What you return should be only the lines in the entries below between the one holding "ATOM 9 N N ." and the one holding "ATOM 71 N N", ends included, with every picture left out.

[Opening DATA TO USE section]

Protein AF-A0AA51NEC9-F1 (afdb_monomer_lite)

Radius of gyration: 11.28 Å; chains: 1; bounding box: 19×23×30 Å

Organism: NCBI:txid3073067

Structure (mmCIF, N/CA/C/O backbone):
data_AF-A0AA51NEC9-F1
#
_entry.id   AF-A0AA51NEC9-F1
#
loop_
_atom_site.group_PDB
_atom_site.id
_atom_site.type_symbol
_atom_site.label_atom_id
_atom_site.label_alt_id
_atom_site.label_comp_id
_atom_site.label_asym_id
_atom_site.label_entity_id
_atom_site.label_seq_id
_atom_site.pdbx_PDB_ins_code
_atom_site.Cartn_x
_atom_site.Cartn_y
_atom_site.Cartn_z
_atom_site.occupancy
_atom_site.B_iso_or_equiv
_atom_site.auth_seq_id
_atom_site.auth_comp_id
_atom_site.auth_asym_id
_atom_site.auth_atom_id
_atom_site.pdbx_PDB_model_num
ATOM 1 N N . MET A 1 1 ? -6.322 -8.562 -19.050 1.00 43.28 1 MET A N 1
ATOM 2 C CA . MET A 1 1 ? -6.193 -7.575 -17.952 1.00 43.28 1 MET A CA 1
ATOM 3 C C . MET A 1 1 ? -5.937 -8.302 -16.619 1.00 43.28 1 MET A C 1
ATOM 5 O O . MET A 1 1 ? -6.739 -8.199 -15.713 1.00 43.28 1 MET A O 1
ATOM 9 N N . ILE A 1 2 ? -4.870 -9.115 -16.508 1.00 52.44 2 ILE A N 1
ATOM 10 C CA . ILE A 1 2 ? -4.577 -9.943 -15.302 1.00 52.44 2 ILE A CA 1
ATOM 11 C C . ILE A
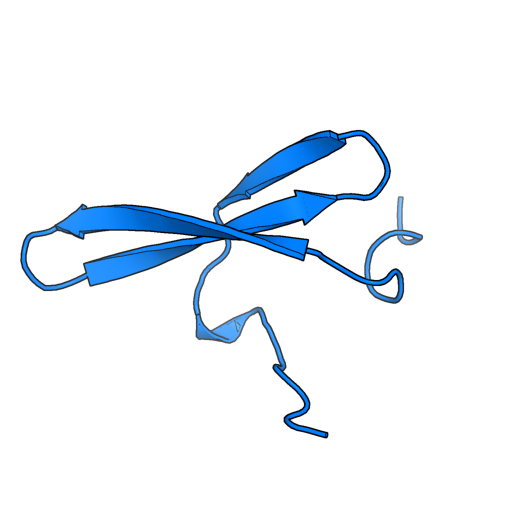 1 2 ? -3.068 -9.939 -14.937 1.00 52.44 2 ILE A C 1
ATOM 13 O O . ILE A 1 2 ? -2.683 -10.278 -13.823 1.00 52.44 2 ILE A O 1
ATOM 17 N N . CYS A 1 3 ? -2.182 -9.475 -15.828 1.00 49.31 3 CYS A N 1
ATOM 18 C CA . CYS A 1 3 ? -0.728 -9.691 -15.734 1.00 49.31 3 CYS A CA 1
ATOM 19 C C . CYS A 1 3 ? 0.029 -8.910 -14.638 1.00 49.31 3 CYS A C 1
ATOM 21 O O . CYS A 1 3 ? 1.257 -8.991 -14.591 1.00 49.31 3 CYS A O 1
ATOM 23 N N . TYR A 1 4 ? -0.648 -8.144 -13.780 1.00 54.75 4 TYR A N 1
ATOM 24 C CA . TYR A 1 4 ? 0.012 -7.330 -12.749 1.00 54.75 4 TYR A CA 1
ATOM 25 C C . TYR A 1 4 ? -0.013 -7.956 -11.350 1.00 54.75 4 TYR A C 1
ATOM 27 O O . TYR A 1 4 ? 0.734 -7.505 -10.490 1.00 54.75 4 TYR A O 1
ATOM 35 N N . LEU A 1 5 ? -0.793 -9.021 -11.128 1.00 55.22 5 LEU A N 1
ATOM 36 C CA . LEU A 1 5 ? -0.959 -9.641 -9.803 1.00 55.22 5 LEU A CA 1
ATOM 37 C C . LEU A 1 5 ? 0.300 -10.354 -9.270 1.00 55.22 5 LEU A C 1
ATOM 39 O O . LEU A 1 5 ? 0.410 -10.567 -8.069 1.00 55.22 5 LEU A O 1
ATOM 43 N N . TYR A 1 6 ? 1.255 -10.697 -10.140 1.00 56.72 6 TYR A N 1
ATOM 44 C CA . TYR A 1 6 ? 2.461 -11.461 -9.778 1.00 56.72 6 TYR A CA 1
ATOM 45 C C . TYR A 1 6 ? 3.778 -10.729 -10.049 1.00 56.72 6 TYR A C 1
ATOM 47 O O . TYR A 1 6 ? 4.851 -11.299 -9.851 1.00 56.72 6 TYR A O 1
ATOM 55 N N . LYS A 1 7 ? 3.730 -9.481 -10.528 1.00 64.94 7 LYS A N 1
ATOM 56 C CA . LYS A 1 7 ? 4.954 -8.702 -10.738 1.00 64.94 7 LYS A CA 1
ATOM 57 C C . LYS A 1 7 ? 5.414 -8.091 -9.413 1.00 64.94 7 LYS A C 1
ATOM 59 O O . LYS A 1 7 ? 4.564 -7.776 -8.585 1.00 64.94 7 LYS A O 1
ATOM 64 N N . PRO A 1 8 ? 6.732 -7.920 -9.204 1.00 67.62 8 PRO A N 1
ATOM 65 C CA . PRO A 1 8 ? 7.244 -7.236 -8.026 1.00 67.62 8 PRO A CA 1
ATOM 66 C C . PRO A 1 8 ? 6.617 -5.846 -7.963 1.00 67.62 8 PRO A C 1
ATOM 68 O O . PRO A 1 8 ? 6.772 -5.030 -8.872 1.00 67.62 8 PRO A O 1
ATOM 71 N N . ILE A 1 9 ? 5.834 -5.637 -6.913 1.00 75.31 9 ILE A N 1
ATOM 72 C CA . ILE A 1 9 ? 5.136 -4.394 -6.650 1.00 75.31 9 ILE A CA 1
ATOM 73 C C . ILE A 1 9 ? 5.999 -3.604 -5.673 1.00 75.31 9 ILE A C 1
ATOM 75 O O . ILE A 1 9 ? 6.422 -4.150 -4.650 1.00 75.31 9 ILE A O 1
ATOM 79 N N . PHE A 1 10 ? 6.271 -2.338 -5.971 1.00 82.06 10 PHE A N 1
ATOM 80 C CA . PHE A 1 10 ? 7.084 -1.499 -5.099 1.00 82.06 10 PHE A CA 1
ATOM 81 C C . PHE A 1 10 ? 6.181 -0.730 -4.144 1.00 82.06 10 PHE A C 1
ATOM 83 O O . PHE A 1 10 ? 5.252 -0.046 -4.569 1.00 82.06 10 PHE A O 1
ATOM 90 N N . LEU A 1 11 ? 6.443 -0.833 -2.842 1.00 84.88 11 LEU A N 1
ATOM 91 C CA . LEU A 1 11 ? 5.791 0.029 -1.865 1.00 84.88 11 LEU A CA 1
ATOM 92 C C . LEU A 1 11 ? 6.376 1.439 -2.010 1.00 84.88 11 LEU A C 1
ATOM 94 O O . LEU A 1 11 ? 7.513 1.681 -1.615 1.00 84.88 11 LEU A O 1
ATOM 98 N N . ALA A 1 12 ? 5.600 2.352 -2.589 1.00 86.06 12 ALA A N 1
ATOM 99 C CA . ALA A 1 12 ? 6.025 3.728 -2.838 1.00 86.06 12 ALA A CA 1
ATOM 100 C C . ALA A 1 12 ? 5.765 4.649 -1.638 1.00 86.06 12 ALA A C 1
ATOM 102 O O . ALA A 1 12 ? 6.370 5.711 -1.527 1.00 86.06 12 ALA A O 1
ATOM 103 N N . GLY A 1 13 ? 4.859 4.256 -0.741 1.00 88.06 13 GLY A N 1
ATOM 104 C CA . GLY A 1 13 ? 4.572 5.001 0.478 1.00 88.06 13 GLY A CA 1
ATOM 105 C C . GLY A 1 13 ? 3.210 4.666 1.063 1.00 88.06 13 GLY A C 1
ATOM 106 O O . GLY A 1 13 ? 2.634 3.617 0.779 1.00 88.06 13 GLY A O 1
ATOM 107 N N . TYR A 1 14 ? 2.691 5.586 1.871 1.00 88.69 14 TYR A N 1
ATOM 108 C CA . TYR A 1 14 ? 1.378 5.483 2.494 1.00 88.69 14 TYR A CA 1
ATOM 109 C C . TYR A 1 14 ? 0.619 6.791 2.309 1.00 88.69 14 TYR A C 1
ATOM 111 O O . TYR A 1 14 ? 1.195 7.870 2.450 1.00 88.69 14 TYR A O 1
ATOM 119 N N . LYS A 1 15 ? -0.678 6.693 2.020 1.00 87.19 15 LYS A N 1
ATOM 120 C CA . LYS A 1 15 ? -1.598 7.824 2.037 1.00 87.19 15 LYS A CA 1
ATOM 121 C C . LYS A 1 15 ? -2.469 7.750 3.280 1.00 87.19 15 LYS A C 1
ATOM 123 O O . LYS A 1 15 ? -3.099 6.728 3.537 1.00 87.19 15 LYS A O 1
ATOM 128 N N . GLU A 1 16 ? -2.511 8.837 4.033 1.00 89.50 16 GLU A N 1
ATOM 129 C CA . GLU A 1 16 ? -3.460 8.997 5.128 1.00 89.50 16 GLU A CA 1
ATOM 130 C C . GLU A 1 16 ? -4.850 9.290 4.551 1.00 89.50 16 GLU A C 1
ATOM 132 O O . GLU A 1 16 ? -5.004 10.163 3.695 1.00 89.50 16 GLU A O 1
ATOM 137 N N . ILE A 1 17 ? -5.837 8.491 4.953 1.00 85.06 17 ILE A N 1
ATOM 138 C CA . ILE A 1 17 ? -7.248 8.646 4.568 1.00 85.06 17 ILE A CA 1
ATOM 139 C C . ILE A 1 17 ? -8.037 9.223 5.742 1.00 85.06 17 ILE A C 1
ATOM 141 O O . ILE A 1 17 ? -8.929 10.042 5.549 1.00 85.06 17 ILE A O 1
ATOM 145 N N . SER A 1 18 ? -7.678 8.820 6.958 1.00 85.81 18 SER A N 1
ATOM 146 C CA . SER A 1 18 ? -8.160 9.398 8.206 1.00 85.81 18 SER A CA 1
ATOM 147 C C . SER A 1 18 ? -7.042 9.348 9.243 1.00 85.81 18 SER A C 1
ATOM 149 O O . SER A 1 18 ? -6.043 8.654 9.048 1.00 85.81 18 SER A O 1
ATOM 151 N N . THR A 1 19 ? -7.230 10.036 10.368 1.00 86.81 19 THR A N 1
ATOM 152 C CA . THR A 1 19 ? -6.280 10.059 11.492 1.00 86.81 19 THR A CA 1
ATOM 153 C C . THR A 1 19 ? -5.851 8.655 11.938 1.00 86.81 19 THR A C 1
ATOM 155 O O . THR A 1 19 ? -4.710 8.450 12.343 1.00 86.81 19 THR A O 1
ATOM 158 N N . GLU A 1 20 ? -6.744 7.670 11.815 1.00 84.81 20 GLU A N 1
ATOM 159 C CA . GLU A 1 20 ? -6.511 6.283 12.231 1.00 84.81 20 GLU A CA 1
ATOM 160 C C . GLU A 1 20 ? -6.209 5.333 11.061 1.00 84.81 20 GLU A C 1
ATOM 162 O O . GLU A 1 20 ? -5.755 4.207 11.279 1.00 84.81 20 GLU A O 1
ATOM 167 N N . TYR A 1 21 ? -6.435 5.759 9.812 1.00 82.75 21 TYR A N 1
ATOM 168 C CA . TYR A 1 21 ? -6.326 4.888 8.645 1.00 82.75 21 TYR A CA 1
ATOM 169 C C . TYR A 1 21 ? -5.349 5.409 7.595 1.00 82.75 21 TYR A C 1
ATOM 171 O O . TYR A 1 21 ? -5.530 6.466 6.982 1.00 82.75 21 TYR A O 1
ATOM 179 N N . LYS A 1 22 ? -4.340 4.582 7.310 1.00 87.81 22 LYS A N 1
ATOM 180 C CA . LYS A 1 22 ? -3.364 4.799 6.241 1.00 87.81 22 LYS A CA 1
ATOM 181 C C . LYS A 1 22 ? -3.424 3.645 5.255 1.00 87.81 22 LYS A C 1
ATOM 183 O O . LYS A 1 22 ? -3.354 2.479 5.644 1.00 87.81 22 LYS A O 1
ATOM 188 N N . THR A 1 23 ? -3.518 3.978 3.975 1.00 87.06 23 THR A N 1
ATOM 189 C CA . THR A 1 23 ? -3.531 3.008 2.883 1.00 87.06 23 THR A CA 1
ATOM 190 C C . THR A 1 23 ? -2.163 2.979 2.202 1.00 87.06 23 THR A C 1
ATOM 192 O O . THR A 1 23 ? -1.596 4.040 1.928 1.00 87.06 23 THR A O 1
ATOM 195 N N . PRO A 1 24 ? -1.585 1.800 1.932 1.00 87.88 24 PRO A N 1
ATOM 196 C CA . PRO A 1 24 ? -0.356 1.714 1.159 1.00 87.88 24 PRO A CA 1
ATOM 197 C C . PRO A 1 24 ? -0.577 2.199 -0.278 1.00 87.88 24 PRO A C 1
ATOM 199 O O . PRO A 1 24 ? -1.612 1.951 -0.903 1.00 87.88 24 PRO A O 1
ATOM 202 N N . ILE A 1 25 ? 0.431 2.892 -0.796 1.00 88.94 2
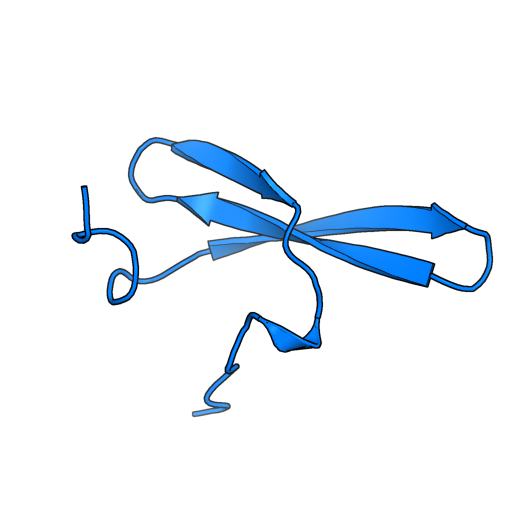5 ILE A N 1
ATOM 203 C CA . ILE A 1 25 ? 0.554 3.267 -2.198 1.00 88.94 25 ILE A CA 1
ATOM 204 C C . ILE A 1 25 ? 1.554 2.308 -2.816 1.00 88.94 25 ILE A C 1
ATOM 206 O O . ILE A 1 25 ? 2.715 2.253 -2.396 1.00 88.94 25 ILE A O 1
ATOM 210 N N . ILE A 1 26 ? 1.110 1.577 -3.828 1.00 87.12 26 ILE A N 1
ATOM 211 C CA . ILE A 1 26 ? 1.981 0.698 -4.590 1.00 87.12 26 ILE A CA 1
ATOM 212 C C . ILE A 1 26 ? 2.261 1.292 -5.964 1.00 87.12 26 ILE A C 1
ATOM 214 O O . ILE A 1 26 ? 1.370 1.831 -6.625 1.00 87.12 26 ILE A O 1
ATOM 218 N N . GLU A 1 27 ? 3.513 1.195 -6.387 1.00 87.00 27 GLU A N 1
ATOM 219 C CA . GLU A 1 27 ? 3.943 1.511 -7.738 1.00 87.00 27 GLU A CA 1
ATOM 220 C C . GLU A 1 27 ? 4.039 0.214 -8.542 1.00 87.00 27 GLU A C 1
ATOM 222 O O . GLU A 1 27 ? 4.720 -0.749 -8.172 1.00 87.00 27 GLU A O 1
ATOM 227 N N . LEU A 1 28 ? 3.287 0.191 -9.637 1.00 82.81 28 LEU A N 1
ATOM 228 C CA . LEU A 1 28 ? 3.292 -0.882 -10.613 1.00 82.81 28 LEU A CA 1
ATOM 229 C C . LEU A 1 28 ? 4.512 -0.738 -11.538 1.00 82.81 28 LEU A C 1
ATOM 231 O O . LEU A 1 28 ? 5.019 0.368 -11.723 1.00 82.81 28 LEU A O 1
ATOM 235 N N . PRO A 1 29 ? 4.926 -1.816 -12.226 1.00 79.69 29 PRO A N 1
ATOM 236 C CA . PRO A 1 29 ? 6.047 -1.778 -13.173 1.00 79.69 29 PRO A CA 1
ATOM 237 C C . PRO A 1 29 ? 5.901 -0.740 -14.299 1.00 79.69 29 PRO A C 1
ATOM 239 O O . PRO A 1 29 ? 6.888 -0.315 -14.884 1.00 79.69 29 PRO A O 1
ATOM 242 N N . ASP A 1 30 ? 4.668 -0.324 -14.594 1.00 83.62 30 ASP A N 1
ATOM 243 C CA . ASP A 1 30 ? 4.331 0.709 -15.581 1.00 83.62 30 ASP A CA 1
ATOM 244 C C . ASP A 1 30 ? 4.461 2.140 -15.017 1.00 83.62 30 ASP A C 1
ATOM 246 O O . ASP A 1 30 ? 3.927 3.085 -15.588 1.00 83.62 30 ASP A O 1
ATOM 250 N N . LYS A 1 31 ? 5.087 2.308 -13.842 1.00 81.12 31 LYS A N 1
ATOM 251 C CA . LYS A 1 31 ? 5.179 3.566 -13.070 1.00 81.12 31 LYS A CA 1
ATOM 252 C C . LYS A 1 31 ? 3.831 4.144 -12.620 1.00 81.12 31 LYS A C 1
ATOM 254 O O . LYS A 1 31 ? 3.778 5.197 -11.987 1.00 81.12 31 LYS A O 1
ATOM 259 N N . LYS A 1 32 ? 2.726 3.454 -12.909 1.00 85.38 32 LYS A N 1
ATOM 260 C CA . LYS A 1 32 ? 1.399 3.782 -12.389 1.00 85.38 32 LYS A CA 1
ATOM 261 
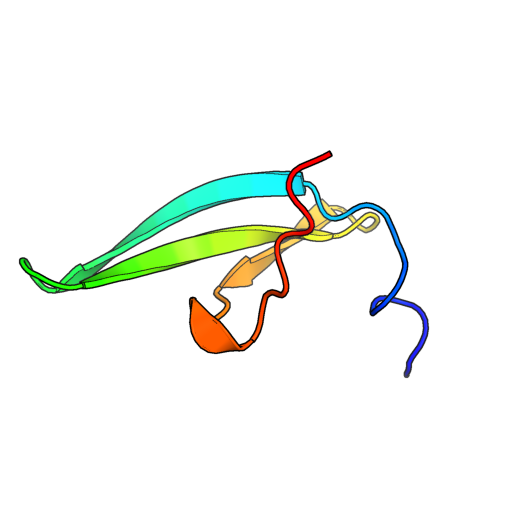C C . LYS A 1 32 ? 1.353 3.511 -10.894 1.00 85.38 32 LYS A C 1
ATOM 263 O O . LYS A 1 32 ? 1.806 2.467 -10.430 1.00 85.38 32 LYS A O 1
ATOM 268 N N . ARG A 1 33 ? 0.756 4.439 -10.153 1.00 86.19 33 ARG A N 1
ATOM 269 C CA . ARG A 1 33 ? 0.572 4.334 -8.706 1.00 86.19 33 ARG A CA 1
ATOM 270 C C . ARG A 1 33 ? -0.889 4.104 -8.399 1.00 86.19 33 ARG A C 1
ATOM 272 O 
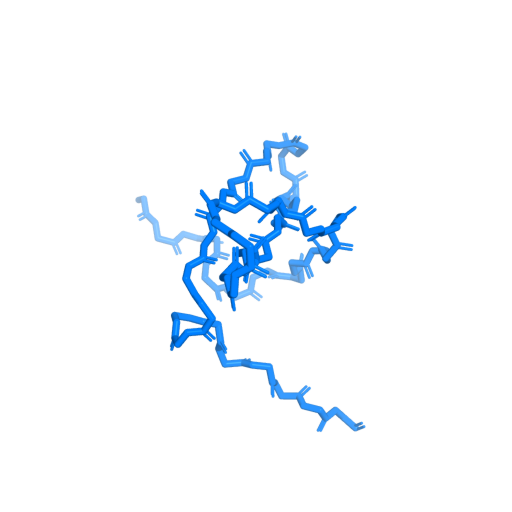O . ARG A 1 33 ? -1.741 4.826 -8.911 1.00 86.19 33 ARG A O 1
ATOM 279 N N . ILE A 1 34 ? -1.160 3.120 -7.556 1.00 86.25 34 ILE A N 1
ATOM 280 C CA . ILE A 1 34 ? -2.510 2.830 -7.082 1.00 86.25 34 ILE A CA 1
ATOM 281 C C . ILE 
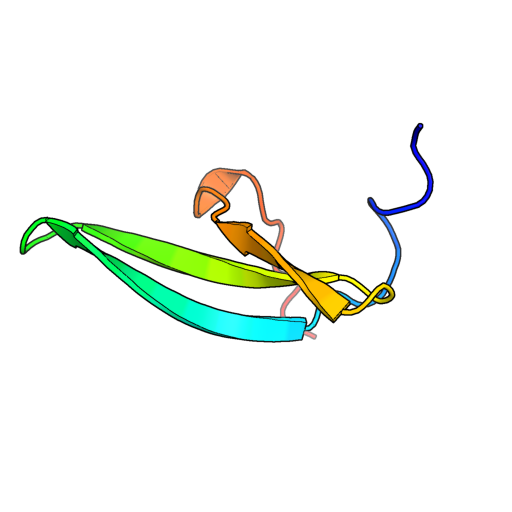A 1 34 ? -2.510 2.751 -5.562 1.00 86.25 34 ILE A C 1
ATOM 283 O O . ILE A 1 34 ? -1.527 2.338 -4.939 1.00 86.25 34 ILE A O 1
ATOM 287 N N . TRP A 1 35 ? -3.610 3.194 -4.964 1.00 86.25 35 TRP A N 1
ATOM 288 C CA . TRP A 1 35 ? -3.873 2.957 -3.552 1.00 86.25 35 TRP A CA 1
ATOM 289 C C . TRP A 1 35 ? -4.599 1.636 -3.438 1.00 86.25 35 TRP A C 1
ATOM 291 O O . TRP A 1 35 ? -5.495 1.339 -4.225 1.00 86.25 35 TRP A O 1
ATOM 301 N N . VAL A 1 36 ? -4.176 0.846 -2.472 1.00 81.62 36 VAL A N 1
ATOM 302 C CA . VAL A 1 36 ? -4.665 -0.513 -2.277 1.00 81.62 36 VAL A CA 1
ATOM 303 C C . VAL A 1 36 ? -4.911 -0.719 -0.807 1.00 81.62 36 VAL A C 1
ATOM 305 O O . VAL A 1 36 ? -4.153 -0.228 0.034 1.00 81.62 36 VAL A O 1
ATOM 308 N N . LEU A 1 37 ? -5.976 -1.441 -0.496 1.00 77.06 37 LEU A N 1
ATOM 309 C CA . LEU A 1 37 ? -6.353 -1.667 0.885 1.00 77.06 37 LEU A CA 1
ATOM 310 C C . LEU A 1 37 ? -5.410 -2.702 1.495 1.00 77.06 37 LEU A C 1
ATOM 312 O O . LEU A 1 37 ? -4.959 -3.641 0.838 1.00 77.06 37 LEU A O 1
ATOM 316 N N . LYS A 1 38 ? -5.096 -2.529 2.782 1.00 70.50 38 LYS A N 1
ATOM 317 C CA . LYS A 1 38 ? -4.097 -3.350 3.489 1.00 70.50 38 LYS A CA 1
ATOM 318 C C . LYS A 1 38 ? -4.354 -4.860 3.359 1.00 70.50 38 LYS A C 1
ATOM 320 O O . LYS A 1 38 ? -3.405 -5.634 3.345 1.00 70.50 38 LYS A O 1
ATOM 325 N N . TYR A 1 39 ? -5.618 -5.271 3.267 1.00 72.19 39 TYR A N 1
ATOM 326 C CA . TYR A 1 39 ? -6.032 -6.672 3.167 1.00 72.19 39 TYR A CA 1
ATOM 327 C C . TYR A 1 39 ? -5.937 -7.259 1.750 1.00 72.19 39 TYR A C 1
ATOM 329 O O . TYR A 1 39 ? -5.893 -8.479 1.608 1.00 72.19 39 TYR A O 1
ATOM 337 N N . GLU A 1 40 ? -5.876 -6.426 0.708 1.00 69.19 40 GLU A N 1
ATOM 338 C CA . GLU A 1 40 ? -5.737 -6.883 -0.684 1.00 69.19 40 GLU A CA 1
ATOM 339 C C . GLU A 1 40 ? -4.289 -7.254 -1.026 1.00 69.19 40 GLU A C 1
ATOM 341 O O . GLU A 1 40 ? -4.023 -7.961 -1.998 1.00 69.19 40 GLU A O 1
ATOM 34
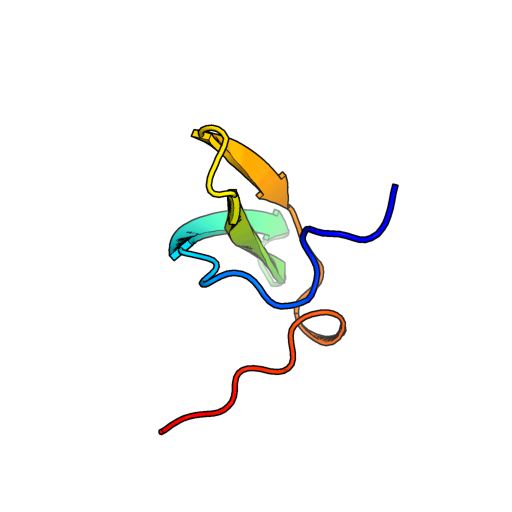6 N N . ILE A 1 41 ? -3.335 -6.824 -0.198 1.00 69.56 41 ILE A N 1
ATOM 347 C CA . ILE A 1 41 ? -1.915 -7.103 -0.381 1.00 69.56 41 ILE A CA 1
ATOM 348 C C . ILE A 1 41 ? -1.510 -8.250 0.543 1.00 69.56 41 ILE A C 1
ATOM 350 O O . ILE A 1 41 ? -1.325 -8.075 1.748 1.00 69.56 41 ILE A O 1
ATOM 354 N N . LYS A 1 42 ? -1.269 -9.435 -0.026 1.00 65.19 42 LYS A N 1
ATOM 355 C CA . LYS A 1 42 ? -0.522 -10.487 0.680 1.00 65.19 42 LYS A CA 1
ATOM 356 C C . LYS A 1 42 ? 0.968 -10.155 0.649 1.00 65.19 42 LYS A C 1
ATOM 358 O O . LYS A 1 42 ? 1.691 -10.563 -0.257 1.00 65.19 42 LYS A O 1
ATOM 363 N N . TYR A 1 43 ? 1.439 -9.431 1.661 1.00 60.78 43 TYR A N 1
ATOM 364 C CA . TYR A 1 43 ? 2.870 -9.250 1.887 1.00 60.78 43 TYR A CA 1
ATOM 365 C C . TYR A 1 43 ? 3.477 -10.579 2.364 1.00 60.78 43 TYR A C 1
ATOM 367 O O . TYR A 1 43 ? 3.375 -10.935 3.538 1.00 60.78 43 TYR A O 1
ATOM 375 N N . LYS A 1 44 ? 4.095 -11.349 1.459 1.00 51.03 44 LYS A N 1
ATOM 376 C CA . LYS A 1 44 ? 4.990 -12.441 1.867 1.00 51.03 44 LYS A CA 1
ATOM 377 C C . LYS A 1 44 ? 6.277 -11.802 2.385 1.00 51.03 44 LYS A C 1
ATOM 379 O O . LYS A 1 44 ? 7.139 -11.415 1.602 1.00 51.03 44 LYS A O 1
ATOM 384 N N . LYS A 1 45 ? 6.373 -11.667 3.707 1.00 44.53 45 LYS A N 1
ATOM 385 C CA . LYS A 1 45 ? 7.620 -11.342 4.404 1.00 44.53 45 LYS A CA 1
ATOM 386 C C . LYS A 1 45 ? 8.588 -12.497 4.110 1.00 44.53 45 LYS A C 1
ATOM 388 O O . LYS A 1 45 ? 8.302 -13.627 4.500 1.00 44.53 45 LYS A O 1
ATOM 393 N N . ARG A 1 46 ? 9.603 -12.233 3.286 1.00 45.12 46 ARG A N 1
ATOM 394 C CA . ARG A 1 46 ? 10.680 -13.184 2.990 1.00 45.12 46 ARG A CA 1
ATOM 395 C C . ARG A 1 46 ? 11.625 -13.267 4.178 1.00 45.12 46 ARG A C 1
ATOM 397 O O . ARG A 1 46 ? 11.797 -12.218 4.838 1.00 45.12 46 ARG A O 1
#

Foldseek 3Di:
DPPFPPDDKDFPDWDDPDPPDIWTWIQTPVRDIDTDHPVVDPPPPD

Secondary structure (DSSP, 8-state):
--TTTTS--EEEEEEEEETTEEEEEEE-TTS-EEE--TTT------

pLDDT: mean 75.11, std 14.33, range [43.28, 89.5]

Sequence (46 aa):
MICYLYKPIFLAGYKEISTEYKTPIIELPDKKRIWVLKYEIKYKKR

[Closing DATA TO USE section]

* _ANSWER TO THE PROBLEM_:
ATOM 9 N N . ILE A 1 2 ? -4.870 -9.115 -16.508 1.00 52.44 2 ILE A N 1
ATOM 10 C CA . ILE A 1 2 ? -4.577 -9.943 -15.302 1.00 52.44 2 ILE A CA 1
ATOM 11 C C . ILE A
 1 2 ? -3.068 -9.939 -14.937 1.00 52.44 2 ILE A C 1
ATOM 13 O O . ILE A 1 2 ? -2.683 -10.278 -13.823 1.00 52.44 2 ILE A O 1
ATOM 17 N N . CYS A 1 3 ? -2.182 -9.475 -15.828 1.00 49.31 3 CYS A N 1
ATOM 18 C CA . CYS A 1 3 ? -0.728 -9.691 -15.734 1.00 49.31 3 CYS A CA 1
ATOM 19 C C . CYS A 1 3 ? 0.029 -8.910 -14.638 1.00 49.31 3 CYS A C 1
ATOM 21 O O . CYS A 1 3 ? 1.257 -8.991 -14.591 1.00 49.31 3 CYS A O 1
ATOM 23 N N . TYR A 1 4 ? -0.648 -8.144 -13.780 1.00 54.75 4 TYR A N 1
ATOM 24 C CA . TYR A 1 4 ? 0.012 -7.330 -12.749 1.00 54.75 4 TYR A CA 1
ATOM 25 C C . TYR A 1 4 ? -0.013 -7.956 -11.350 1.00 54.75 4 TYR A C 1
ATOM 27 O O . TYR A 1 4 ? 0.734 -7.505 -10.490 1.00 54.75 4 TYR A O 1
ATOM 35 N N . LEU A 1 5 ? -0.793 -9.021 -11.128 1.00 55.22 5 LEU A N 1
ATOM 36 C CA . LEU A 1 5 ? -0.959 -9.641 -9.803 1.00 55.22 5 LEU A CA 1
ATOM 37 C C . LEU A 1 5 ? 0.300 -10.354 -9.270 1.00 55.22 5 LEU A C 1
ATOM 39 O O . LEU A 1 5 ? 0.410 -10.567 -8.069 1.00 55.22 5 LEU A O 1
ATOM 43 N N . TYR A 1 6 ? 1.255 -10.697 -10.140 1.00 56.72 6 TYR A N 1
ATOM 44 C CA . TYR A 1 6 ? 2.461 -11.461 -9.778 1.00 56.72 6 TYR A CA 1
ATOM 45 C C . TYR A 1 6 ? 3.778 -10.729 -10.049 1.00 56.72 6 TYR A C 1
ATOM 47 O O . TYR A 1 6 ? 4.851 -11.299 -9.851 1.00 56.72 6 TYR A O 1
ATOM 55 N N . LYS A 1 7 ? 3.730 -9.481 -10.528 1.00 64.94 7 LYS A N 1
ATOM 56 C CA . LYS A 1 7 ? 4.954 -8.702 -10.738 1.00 64.94 7 LYS A CA 1
ATOM 57 C C . LYS A 1 7 ? 5.414 -8.091 -9.413 1.00 64.94 7 LYS A C 1
ATOM 59 O O . LYS A 1 7 ? 4.564 -7.776 -8.585 1.00 64.94 7 LYS A O 1
ATOM 64 N N . PRO A 1 8 ? 6.732 -7.920 -9.204 1.00 67.62 8 PRO A N 1
ATOM 65 C CA . PRO A 1 8 ? 7.244 -7.236 -8.026 1.00 67.62 8 PRO A CA 1
ATOM 66 C C . PRO A 1 8 ? 6.617 -5.846 -7.963 1.00 67.62 8 PRO A C 1
ATOM 68 O O . PRO A 1 8 ? 6.772 -5.030 -8.872 1.00 67.62 8 PRO A O 1
ATOM 71 N N . ILE A 1 9 ? 5.834 -5.637 -6.913 1.00 75.31 9 ILE A N 1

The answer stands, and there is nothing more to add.